THE PROBLEM: From the entries below, copy exactly the lines from the one that contains "ATOM 112 C CA" through the one that contains "ATOM 122 C CA", both included, and only those.

Excerpts from a dataset
:::::

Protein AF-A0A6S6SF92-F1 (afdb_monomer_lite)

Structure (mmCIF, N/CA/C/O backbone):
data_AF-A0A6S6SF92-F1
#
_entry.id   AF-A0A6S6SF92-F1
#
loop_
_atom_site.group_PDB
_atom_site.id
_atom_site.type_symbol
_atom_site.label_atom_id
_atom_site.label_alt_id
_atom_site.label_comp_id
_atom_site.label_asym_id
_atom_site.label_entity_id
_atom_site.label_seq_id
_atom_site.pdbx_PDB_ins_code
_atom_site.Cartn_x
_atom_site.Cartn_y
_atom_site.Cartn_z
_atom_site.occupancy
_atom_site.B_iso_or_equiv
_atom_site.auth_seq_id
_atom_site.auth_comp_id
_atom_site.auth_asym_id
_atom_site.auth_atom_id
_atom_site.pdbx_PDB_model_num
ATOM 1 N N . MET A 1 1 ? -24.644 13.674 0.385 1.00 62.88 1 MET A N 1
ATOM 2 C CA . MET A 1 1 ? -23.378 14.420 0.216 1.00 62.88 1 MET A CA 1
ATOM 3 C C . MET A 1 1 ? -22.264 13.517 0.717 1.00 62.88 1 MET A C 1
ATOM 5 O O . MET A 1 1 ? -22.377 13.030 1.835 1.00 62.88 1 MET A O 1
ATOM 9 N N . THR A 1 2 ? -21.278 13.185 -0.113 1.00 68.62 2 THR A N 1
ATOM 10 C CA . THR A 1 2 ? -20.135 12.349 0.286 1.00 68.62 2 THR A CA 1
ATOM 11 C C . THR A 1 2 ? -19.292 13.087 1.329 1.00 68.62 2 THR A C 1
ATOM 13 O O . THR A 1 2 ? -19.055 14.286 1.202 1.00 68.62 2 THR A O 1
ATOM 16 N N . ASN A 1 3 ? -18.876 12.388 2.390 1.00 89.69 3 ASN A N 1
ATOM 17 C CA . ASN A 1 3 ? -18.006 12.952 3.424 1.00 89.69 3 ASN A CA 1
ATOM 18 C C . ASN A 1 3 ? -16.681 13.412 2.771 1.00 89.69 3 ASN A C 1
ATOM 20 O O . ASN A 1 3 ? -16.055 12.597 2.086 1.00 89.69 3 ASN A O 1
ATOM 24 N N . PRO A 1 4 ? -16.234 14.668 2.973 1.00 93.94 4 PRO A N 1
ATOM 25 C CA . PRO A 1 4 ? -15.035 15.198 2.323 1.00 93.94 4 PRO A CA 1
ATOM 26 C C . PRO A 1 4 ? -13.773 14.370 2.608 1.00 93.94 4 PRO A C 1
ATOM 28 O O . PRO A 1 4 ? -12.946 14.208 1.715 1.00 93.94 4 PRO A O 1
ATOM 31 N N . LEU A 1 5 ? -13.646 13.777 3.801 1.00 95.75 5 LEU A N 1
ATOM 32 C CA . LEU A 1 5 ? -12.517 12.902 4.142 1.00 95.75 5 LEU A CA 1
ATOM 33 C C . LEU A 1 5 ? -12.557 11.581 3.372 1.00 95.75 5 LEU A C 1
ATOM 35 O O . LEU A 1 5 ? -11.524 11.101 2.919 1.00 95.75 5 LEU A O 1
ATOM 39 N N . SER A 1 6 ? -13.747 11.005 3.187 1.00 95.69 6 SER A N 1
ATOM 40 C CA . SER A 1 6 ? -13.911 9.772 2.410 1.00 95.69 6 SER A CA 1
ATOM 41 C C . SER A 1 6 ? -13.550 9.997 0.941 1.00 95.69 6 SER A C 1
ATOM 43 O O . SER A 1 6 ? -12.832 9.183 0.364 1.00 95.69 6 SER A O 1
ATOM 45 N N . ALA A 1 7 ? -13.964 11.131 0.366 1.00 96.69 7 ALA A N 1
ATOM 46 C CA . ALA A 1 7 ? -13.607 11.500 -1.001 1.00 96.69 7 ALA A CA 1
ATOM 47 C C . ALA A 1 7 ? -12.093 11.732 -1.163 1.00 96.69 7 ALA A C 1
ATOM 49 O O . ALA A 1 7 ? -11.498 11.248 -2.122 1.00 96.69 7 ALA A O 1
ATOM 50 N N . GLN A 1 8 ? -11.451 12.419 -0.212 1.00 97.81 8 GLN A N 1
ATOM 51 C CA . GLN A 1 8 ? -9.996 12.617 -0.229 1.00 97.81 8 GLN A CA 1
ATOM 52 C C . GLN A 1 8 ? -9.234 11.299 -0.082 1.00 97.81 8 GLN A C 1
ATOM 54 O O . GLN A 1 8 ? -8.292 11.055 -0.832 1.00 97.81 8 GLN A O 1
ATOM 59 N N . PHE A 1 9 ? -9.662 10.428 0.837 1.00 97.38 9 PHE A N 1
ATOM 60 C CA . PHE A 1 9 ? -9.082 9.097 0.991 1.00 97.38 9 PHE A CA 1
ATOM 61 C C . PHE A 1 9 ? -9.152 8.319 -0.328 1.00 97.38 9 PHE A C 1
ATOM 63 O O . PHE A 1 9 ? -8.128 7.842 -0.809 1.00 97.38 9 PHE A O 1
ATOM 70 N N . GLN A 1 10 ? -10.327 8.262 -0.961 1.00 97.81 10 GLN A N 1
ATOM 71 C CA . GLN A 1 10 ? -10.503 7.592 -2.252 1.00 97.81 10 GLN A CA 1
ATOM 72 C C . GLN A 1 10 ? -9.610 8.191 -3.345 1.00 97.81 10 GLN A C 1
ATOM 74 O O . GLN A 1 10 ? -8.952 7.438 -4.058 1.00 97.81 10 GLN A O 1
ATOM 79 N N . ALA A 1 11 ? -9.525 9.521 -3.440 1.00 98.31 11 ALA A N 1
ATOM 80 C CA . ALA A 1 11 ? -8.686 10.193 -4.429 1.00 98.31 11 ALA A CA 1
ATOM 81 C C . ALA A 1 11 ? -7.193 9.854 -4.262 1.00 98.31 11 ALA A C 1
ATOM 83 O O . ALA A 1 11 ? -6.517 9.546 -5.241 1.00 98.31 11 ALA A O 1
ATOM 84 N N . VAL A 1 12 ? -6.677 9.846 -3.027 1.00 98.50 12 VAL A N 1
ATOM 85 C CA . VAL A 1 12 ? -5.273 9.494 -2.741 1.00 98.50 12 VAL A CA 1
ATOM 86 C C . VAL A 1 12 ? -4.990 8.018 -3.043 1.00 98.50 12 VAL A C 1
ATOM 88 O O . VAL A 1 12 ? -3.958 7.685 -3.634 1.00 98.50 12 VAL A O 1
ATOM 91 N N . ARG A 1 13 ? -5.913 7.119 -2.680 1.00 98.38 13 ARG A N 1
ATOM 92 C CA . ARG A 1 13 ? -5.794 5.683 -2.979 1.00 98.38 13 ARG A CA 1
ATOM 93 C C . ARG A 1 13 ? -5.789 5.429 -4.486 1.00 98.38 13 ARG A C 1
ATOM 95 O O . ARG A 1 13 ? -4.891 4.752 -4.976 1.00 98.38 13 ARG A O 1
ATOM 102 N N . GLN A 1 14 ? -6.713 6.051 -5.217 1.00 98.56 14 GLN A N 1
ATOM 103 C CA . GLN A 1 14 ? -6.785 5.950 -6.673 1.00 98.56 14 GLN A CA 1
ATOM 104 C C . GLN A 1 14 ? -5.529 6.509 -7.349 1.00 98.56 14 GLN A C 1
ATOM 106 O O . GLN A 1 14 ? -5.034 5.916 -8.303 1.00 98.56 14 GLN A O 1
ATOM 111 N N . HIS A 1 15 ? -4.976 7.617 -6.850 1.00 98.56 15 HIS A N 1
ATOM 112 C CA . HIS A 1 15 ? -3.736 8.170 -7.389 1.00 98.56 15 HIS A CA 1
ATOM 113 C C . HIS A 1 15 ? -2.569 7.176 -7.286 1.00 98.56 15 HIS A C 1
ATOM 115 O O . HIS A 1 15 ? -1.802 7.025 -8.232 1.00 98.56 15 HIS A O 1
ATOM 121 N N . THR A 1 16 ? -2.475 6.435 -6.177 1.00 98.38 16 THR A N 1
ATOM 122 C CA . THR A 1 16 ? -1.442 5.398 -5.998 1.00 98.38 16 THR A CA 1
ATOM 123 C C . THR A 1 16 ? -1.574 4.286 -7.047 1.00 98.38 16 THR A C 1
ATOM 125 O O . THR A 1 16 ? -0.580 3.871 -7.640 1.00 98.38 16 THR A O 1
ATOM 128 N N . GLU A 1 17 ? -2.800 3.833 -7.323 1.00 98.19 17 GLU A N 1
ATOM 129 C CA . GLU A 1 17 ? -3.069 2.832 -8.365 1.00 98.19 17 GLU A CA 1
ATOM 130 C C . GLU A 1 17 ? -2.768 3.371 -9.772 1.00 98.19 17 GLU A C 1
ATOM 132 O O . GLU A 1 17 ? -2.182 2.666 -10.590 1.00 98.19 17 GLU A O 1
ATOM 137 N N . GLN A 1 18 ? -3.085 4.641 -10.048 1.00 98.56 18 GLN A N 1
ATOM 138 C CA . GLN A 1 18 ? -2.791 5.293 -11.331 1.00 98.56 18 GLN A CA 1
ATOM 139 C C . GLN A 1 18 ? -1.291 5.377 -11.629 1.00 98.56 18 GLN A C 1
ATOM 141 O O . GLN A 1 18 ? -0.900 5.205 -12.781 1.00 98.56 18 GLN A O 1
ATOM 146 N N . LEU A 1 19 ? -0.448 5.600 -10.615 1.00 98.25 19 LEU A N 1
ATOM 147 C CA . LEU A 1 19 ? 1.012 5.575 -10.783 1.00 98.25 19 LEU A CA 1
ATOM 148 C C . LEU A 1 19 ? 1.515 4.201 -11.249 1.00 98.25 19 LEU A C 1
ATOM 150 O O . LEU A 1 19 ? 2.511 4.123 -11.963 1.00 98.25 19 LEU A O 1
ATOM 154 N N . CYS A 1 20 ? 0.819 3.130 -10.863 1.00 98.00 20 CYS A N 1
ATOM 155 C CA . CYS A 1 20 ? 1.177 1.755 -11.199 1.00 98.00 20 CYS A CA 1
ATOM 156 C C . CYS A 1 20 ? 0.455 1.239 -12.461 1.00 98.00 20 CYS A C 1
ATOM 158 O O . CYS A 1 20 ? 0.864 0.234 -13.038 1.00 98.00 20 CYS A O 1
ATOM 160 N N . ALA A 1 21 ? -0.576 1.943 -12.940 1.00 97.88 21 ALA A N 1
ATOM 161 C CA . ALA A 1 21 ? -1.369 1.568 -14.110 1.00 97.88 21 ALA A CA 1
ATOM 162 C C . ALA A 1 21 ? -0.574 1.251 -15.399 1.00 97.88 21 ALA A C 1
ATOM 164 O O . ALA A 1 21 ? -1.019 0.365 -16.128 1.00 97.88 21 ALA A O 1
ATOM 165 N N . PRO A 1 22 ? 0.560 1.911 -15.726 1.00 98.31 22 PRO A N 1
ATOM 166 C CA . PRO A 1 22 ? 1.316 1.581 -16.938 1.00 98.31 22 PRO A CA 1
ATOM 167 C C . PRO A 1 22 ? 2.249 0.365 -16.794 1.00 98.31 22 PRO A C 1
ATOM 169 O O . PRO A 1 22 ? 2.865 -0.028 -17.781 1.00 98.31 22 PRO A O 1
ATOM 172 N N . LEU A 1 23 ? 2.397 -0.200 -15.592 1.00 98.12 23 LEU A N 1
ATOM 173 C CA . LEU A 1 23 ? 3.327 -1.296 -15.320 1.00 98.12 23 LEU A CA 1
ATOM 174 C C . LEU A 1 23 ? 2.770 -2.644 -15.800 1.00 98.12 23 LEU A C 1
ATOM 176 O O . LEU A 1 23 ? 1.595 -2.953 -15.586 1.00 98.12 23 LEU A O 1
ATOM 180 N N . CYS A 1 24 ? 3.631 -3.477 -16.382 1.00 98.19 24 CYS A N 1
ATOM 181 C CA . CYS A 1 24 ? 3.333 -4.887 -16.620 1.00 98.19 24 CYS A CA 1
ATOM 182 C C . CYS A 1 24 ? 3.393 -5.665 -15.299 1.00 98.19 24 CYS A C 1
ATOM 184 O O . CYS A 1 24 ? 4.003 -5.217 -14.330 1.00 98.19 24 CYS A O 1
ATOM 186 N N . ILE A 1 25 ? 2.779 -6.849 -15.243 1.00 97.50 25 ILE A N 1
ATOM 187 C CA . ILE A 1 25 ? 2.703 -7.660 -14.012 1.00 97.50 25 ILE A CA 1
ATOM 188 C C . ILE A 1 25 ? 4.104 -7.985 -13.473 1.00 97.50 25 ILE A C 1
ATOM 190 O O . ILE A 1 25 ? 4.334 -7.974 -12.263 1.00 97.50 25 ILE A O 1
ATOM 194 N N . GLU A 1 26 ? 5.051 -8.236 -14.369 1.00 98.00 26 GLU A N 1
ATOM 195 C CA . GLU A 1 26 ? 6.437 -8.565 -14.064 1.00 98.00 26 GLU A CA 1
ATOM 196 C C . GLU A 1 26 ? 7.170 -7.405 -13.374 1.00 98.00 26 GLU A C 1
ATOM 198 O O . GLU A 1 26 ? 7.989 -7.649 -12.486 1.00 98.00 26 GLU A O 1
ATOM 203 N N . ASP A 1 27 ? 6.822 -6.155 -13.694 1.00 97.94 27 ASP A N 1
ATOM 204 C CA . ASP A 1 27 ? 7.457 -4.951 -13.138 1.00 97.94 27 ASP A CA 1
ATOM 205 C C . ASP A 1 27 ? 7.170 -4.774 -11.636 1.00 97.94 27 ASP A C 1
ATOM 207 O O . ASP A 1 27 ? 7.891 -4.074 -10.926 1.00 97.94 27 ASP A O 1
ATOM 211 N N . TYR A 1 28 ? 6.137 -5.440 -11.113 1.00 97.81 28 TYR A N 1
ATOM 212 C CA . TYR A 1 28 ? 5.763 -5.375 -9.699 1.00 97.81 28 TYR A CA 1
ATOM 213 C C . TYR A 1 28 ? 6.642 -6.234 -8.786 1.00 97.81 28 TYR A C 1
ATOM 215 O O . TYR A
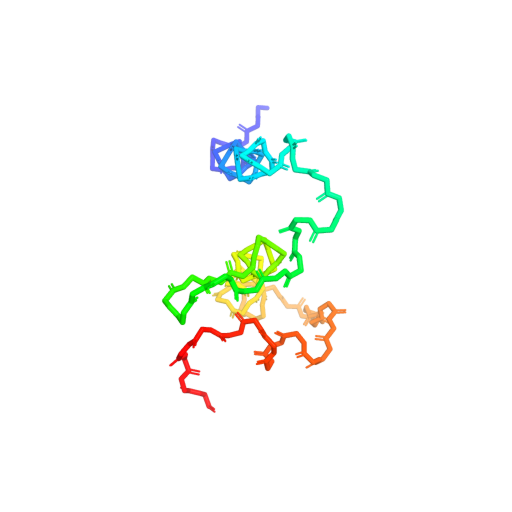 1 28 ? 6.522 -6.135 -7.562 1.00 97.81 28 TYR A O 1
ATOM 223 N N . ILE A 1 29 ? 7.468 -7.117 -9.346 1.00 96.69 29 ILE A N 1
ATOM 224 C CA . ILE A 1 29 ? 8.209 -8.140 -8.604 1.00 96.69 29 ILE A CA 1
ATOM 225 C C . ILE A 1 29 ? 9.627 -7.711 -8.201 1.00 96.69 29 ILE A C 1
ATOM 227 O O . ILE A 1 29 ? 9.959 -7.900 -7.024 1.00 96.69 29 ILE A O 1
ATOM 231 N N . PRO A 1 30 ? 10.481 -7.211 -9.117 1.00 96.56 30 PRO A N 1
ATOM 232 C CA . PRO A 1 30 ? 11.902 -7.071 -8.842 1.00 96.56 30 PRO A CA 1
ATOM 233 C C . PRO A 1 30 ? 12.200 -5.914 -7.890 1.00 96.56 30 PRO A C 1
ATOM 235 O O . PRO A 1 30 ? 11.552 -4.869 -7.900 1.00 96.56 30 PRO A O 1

:::::

ANSWER FOR THIS EXERCISE:
ATOM 112 C CA . HIS A 1 15 ? -3.736 8.170 -7.389 1.00 98.56 15 HIS A CA 1
ATOM 113 C C . HIS A 1 15 ? -2.569 7.176 -7.286 1.00 98.56 15 HIS A C 1
ATOM 115 O O . HIS A 1 15 ? -1.802 7.025 -8.232 1.00 98.56 15 HIS A O 1
ATOM 121 N N . THR A 1 16 ? -2.475 6.435 -6.177 1.00 98.38 16 THR A N 1
ATOM 122 C CA . THR A 1 16 ? -1.442 5.398 -5.998 1.00 98.38 16 THR A CA 1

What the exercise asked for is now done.